The draft Brexit deal reached between the EU and London is “fair and balanced,” European Chief Negotiator for the United Kingdom Exiting the EU Michel Barnier said yesterday as the union’s members sparred among themselves and with Britain over any extension of the envisaged transition period.
After briefing the 27 member countries’ EU ministers, Barnier told a news conference that they generally approved of the draft divorce agreement reached last week and that a blank in the document on the end-date for a possible extension of the status quo transition period should be resolved before a summit on Sunday.
“We are in fact at a decisive moment in this process; no one should lose sight of the progress that has been achieved in Brussels and in London,” Barnier said. “The deal is fair and balanced.”

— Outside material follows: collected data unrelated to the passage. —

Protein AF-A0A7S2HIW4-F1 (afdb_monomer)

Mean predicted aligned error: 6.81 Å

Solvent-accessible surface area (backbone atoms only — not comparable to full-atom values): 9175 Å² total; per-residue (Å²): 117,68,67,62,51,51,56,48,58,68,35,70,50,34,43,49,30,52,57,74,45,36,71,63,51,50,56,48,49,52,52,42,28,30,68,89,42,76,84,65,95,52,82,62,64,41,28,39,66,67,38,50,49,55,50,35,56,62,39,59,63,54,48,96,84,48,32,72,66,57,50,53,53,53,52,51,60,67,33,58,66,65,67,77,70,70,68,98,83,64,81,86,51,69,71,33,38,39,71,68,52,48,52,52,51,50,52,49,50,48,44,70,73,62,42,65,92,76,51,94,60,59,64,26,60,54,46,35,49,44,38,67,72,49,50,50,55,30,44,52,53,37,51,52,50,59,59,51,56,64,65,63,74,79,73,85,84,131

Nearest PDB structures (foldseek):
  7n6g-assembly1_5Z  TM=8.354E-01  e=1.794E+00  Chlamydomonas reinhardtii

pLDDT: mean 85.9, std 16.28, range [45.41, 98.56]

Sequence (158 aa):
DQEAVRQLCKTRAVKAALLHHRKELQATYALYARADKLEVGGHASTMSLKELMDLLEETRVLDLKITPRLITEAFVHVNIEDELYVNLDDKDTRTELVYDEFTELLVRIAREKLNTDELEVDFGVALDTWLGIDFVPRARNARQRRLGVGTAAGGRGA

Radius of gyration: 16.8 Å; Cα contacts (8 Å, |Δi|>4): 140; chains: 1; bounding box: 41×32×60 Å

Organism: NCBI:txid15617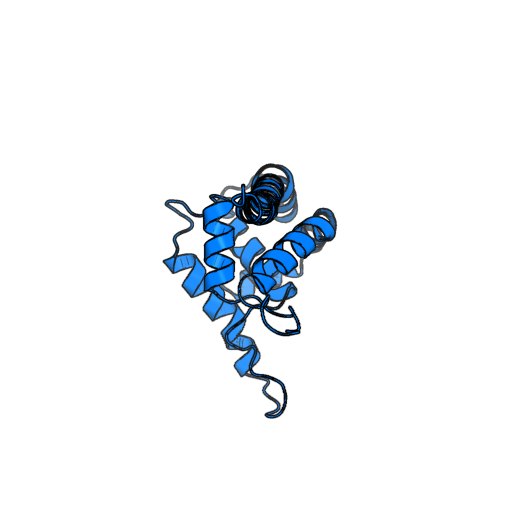3

Structure (mmCIF, N/CA/C/O backbone):
data_AF-A0A7S2HIW4-F1
#
_entry.id   AF-A0A7S2HIW4-F1
#
loop_
_atom_site.group_PDB
_atom_site.id
_atom_site.type_symbol
_atom_site.label_atom_id
_atom_site.label_alt_id
_atom_site.label_comp_id
_atom_site.label_asym_id
_atom_site.label_entity_id
_atom_site.label_seq_id
_atom_site.pdbx_PDB_ins_code
_atom_site.Cartn_x
_atom_site.Cartn_y
_atom_site.Cartn_z
_atom_site.occupancy
_atom_site.B_iso_or_equiv
_atom_site.auth_seq_id
_atom_site.auth_comp_id
_atom_site.auth_asym_id
_atom_site.auth_atom_id
_atom_site.pdbx_PDB_model_num
ATOM 1 N N . ASP A 1 1 ? 6.858 4.381 13.619 1.00 80.25 1 ASP A N 1
ATOM 2 C CA . ASP A 1 1 ? 7.071 3.201 14.479 1.00 80.25 1 ASP A CA 1
ATOM 3 C C . ASP A 1 1 ? 6.932 1.922 13.649 1.00 80.25 1 ASP A C 1
ATOM 5 O O . ASP A 1 1 ? 5.823 1.561 13.267 1.00 80.25 1 ASP A O 1
ATOM 9 N N . GLN A 1 2 ? 8.061 1.321 13.265 1.00 81.06 2 GLN A N 1
ATOM 10 C CA . GLN A 1 2 ? 8.118 0.147 12.383 1.00 81.06 2 GLN A CA 1
ATOM 11 C C . GLN A 1 2 ? 7.686 -1.137 13.081 1.00 81.06 2 GLN A C 1
ATOM 13 O O . GLN A 1 2 ? 6.883 -1.889 12.529 1.00 81.06 2 GLN A O 1
ATOM 18 N N . GLU A 1 3 ? 8.135 -1.336 14.315 1.00 86.81 3 GLU A N 1
ATOM 19 C CA . GLU A 1 3 ? 7.776 -2.515 15.093 1.00 86.81 3 GLU A CA 1
ATOM 20 C C . GLU A 1 3 ?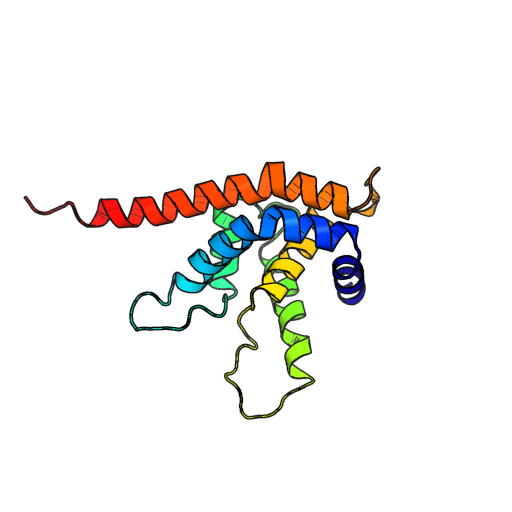 6.266 -2.563 15.350 1.00 86.81 3 GLU A C 1
ATOM 22 O O . GLU A 1 3 ? 5.642 -3.611 15.183 1.00 86.81 3 GLU A O 1
ATOM 27 N N . ALA A 1 4 ? 5.633 -1.416 15.625 1.00 89.56 4 ALA A N 1
ATOM 28 C CA . ALA A 1 4 ? 4.178 -1.357 15.750 1.00 89.56 4 ALA A CA 1
ATOM 29 C C . ALA A 1 4 ? 3.443 -1.819 14.480 1.00 89.56 4 ALA A C 1
ATOM 31 O O . ALA A 1 4 ? 2.456 -2.545 14.584 1.00 89.56 4 ALA A O 1
ATOM 32 N N . VAL A 1 5 ? 3.915 -1.444 13.282 1.00 89.88 5 VAL A N 1
ATOM 33 C CA . VAL A 1 5 ? 3.302 -1.895 12.015 1.00 89.88 5 VAL A CA 1
ATOM 34 C C . VAL A 1 5 ? 3.447 -3.406 11.848 1.00 89.88 5 VAL A C 1
ATOM 36 O O . VAL A 1 5 ? 2.497 -4.079 11.458 1.00 89.88 5 VAL A O 1
ATOM 39 N N . ARG A 1 6 ? 4.590 -3.980 12.215 1.00 88.75 6 ARG A N 1
ATOM 40 C CA . ARG A 1 6 ? 4.797 -5.430 12.125 1.00 88.75 6 ARG A CA 1
ATOM 41 C C . ARG A 1 6 ? 3.939 -6.211 13.098 1.00 88.75 6 ARG A C 1
ATOM 43 O O . ARG A 1 6 ? 3.366 -7.238 12.735 1.00 88.75 6 ARG A O 1
ATOM 50 N N . GLN A 1 7 ? 3.820 -5.728 14.330 1.00 92.69 7 GLN A N 1
ATOM 51 C CA . GLN A 1 7 ? 2.901 -6.318 15.299 1.00 92.69 7 GLN A CA 1
ATOM 52 C C . GLN A 1 7 ? 1.455 -6.228 14.800 1.00 92.69 7 GLN A C 1
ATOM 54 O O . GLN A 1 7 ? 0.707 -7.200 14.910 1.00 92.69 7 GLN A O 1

“In particular, member states support the draft withdrawal agreement. The EU side will still have to decide the internal process for agreeing to extend the transition period,” he added.

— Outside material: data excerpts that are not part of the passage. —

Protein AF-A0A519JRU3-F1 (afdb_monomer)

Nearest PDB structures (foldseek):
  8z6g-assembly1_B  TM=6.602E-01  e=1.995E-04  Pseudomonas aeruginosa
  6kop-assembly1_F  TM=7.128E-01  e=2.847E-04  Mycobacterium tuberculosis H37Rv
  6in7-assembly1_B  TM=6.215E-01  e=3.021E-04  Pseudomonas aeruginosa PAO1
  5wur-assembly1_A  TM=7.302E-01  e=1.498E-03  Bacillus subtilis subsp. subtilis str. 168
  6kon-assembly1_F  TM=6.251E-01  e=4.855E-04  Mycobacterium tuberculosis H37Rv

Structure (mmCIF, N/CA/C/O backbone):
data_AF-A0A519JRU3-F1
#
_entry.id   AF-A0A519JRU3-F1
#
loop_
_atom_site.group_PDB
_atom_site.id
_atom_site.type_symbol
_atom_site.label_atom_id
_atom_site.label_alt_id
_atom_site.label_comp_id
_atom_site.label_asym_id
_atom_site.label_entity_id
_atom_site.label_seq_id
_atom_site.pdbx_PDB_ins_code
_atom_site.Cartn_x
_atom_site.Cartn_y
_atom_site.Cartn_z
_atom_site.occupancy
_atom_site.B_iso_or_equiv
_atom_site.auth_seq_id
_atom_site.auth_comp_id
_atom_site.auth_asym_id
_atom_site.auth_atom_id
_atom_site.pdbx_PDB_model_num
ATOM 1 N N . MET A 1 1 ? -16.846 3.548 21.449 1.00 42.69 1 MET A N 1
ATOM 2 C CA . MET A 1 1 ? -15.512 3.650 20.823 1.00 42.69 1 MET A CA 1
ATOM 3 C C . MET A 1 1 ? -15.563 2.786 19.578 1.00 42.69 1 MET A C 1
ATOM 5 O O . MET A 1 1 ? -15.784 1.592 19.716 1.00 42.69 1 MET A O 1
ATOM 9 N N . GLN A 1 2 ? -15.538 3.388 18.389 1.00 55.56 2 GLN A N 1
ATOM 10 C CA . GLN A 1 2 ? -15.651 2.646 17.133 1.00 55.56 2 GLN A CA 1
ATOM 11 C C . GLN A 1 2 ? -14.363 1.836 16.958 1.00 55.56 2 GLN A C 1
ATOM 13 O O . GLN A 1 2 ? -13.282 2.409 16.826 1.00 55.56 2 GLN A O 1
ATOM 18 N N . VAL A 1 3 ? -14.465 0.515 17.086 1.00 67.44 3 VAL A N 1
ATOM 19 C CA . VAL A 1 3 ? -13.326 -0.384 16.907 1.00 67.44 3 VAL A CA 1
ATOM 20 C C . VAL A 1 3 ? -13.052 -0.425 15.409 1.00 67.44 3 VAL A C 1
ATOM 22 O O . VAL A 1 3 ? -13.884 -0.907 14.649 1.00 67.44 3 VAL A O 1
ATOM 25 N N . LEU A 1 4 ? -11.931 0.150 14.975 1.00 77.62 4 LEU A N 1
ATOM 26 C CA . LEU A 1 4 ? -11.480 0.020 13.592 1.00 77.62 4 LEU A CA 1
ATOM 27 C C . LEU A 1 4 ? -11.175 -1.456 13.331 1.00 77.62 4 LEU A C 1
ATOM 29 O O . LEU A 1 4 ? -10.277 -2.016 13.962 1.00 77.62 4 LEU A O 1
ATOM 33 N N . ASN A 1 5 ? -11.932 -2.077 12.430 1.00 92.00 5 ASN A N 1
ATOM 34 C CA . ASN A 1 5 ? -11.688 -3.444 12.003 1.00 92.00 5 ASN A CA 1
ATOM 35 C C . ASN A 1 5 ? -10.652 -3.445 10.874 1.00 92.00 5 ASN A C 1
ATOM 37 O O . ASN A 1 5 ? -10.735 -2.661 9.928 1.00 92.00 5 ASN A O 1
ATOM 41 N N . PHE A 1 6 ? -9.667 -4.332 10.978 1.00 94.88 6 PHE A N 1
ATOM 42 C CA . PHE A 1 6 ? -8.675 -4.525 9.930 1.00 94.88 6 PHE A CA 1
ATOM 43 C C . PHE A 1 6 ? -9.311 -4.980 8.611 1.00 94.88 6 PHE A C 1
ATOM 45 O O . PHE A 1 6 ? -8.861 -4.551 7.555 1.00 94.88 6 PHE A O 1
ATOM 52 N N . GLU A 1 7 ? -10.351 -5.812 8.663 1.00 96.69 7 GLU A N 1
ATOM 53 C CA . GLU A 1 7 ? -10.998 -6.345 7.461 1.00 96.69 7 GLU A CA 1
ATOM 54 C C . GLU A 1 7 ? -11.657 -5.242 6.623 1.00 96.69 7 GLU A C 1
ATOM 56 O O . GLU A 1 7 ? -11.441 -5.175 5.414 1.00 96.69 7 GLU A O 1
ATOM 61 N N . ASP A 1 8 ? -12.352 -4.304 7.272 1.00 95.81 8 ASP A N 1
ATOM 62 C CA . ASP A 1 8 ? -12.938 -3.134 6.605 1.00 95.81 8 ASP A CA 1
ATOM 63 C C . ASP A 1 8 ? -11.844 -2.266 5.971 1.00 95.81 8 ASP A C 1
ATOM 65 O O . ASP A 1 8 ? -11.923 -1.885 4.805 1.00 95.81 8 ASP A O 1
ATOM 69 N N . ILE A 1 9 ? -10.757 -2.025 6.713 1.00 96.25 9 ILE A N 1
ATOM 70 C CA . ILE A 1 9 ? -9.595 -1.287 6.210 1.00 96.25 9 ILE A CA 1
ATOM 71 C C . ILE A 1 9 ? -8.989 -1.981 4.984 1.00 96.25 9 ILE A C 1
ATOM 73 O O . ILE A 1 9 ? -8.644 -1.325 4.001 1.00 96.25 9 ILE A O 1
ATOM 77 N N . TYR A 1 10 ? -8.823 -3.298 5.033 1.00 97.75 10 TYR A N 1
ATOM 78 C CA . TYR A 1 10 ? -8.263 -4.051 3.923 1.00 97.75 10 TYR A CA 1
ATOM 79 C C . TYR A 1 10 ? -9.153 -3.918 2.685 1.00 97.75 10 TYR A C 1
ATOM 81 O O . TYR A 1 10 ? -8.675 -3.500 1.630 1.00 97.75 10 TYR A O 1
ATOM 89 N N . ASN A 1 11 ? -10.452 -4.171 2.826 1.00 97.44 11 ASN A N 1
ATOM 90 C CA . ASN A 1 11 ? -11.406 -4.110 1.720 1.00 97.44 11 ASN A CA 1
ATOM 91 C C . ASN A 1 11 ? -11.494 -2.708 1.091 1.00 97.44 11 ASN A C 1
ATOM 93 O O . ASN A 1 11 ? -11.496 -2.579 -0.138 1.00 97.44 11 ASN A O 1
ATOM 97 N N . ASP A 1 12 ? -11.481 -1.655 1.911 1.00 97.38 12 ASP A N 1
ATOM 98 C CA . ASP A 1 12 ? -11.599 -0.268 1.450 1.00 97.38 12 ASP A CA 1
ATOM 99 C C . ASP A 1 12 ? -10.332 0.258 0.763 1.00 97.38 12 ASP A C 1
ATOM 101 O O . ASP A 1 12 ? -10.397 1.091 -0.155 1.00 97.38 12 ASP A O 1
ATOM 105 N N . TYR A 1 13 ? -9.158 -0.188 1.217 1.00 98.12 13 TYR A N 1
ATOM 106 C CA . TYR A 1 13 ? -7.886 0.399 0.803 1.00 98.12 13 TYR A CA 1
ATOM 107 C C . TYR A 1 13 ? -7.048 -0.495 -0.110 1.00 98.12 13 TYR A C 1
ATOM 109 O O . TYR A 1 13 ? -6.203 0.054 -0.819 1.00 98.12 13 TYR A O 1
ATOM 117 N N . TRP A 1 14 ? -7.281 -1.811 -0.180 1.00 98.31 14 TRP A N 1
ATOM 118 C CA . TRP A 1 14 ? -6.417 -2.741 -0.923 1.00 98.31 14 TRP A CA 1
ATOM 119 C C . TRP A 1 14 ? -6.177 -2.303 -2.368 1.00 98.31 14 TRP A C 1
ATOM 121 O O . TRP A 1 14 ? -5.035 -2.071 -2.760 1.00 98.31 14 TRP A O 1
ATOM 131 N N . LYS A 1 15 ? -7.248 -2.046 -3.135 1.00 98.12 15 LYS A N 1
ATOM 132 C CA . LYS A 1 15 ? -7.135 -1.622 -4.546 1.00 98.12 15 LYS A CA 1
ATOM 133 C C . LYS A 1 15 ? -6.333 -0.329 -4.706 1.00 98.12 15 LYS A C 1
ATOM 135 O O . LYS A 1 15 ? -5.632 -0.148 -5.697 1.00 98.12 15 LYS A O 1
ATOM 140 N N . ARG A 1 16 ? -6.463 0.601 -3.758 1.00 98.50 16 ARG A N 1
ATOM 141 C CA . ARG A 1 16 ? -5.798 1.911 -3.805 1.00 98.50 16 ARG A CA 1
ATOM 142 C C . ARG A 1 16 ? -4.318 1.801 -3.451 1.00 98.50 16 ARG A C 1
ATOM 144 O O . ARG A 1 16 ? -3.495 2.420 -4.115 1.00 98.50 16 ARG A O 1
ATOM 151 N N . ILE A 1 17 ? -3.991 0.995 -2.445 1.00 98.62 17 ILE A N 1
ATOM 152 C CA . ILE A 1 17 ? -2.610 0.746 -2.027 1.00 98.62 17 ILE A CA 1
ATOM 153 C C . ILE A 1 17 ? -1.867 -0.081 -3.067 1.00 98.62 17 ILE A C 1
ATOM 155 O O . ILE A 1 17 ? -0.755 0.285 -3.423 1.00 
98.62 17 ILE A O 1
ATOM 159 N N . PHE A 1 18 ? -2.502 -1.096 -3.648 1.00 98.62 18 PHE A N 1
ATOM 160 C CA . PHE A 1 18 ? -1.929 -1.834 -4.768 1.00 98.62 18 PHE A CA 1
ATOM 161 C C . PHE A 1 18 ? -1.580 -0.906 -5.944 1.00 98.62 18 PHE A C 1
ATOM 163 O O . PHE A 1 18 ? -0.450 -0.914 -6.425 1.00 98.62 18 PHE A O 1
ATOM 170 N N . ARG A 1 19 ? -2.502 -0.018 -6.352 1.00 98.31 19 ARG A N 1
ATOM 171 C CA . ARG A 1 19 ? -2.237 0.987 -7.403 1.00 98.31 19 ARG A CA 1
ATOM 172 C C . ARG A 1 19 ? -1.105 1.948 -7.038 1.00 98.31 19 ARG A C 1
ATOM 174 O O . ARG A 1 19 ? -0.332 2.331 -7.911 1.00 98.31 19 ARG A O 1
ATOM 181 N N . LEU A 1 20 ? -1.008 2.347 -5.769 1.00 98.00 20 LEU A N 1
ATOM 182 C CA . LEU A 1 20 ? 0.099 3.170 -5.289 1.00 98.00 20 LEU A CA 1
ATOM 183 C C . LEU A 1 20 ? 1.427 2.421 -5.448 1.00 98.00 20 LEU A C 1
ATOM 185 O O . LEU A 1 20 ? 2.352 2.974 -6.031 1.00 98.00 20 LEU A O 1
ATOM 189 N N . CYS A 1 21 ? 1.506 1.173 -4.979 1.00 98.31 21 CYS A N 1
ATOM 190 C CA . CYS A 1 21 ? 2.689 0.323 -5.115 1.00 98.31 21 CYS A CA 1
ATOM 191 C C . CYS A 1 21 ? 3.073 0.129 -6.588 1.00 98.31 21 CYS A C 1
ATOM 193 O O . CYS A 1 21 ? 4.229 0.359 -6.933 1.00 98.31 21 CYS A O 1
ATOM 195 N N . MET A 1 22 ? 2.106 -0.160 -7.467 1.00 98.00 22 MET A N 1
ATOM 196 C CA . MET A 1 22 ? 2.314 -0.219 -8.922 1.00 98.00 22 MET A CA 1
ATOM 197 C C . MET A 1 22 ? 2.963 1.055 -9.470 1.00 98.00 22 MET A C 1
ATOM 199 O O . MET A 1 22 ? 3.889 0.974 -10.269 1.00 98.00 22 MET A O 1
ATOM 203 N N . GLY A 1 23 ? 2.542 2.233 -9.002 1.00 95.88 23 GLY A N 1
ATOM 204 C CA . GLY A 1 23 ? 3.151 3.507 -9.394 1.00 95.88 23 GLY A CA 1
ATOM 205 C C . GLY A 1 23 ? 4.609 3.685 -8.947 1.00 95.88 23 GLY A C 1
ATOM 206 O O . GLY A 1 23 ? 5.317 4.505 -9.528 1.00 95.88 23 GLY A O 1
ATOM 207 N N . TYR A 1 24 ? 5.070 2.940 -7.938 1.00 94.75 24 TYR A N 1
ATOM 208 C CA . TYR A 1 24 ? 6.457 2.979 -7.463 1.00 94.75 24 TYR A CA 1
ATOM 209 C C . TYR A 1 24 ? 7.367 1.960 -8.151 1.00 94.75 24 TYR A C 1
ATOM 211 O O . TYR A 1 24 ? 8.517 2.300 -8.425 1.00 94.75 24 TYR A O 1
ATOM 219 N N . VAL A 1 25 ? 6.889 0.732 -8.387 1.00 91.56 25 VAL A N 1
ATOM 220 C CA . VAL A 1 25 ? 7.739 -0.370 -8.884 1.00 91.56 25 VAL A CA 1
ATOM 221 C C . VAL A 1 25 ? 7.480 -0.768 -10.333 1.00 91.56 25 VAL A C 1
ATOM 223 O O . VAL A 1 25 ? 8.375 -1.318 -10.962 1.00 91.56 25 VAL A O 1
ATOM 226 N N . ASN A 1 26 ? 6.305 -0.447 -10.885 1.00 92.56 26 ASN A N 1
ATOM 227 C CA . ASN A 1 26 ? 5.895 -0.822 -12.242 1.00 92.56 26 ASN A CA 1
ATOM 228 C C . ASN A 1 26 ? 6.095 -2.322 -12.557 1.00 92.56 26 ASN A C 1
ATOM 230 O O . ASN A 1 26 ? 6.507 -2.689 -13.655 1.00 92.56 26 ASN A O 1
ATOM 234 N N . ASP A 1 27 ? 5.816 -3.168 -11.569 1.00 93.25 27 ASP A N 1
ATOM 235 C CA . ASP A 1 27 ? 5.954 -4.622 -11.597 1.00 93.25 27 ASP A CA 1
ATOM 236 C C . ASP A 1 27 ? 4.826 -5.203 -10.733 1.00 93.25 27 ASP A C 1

The transition period is intended to keep the UK subject to EU rules after Brexit — but without a vote on such rules — for long enough to allow details of the future relationship to be negotiated.
Any extension would only be a one-off and must be clearly limited in time, Barnier said.
The view was echoed by the French minister attending the meeting, who said it was important to offer certainty to all those affected by Britain’s withdrawal.
“No deal better than the one on the table can be reached,” German Minister of State for Europe Michael Roth said.
German Federal Minister of Economic Affairs and Energy Peter Altmaier also dismissed any prospect of a return to the drafting table.
Although the fate of the accord is unclear on the British side, the EU is preparing for a summit on Sunday of all its heads of government that is meant to rubber-stamp the agreement.
It is also advancing its contingency planning for the scenario of a no-deal Brexit, in which the sides would fail to seal their agreement and the UK is cut off on March 29 with very little in place to mitigate economic and other disruptions.
“Any deal is better than no deal,” Luxembourgian Minister of Foreign Affairs Jean Asselborn told reporters on arrival in Brussels. “I think that it’s in the interests of the United Kingdom and the European Union...that this deal becomes reality.”
Barnier said that the UK would have to make appropriate contributions to EU coffers if it were to stay in the customs union and single market beyond the currently envisaged end of the transition period at the end of 2020, 21 months after Brexit.
The UK has been saying that any extension would only be “a matter of months,” but has also sought to keep its options open for now.
Barnier insisted that a latest end-date would be agreed this week.
He declined to comment on remarks by diplomats that a final end-date of Dec. 31, 2022, was being discussed by EU negotiators.
EU diplomats have said that date appears the latest that Brussels and the member states could accept.
However, adding that date in the treaty, even as a hypothetical last resort, could anger the Brexit supporters whose votes May needs to pass the deal in the British parliament.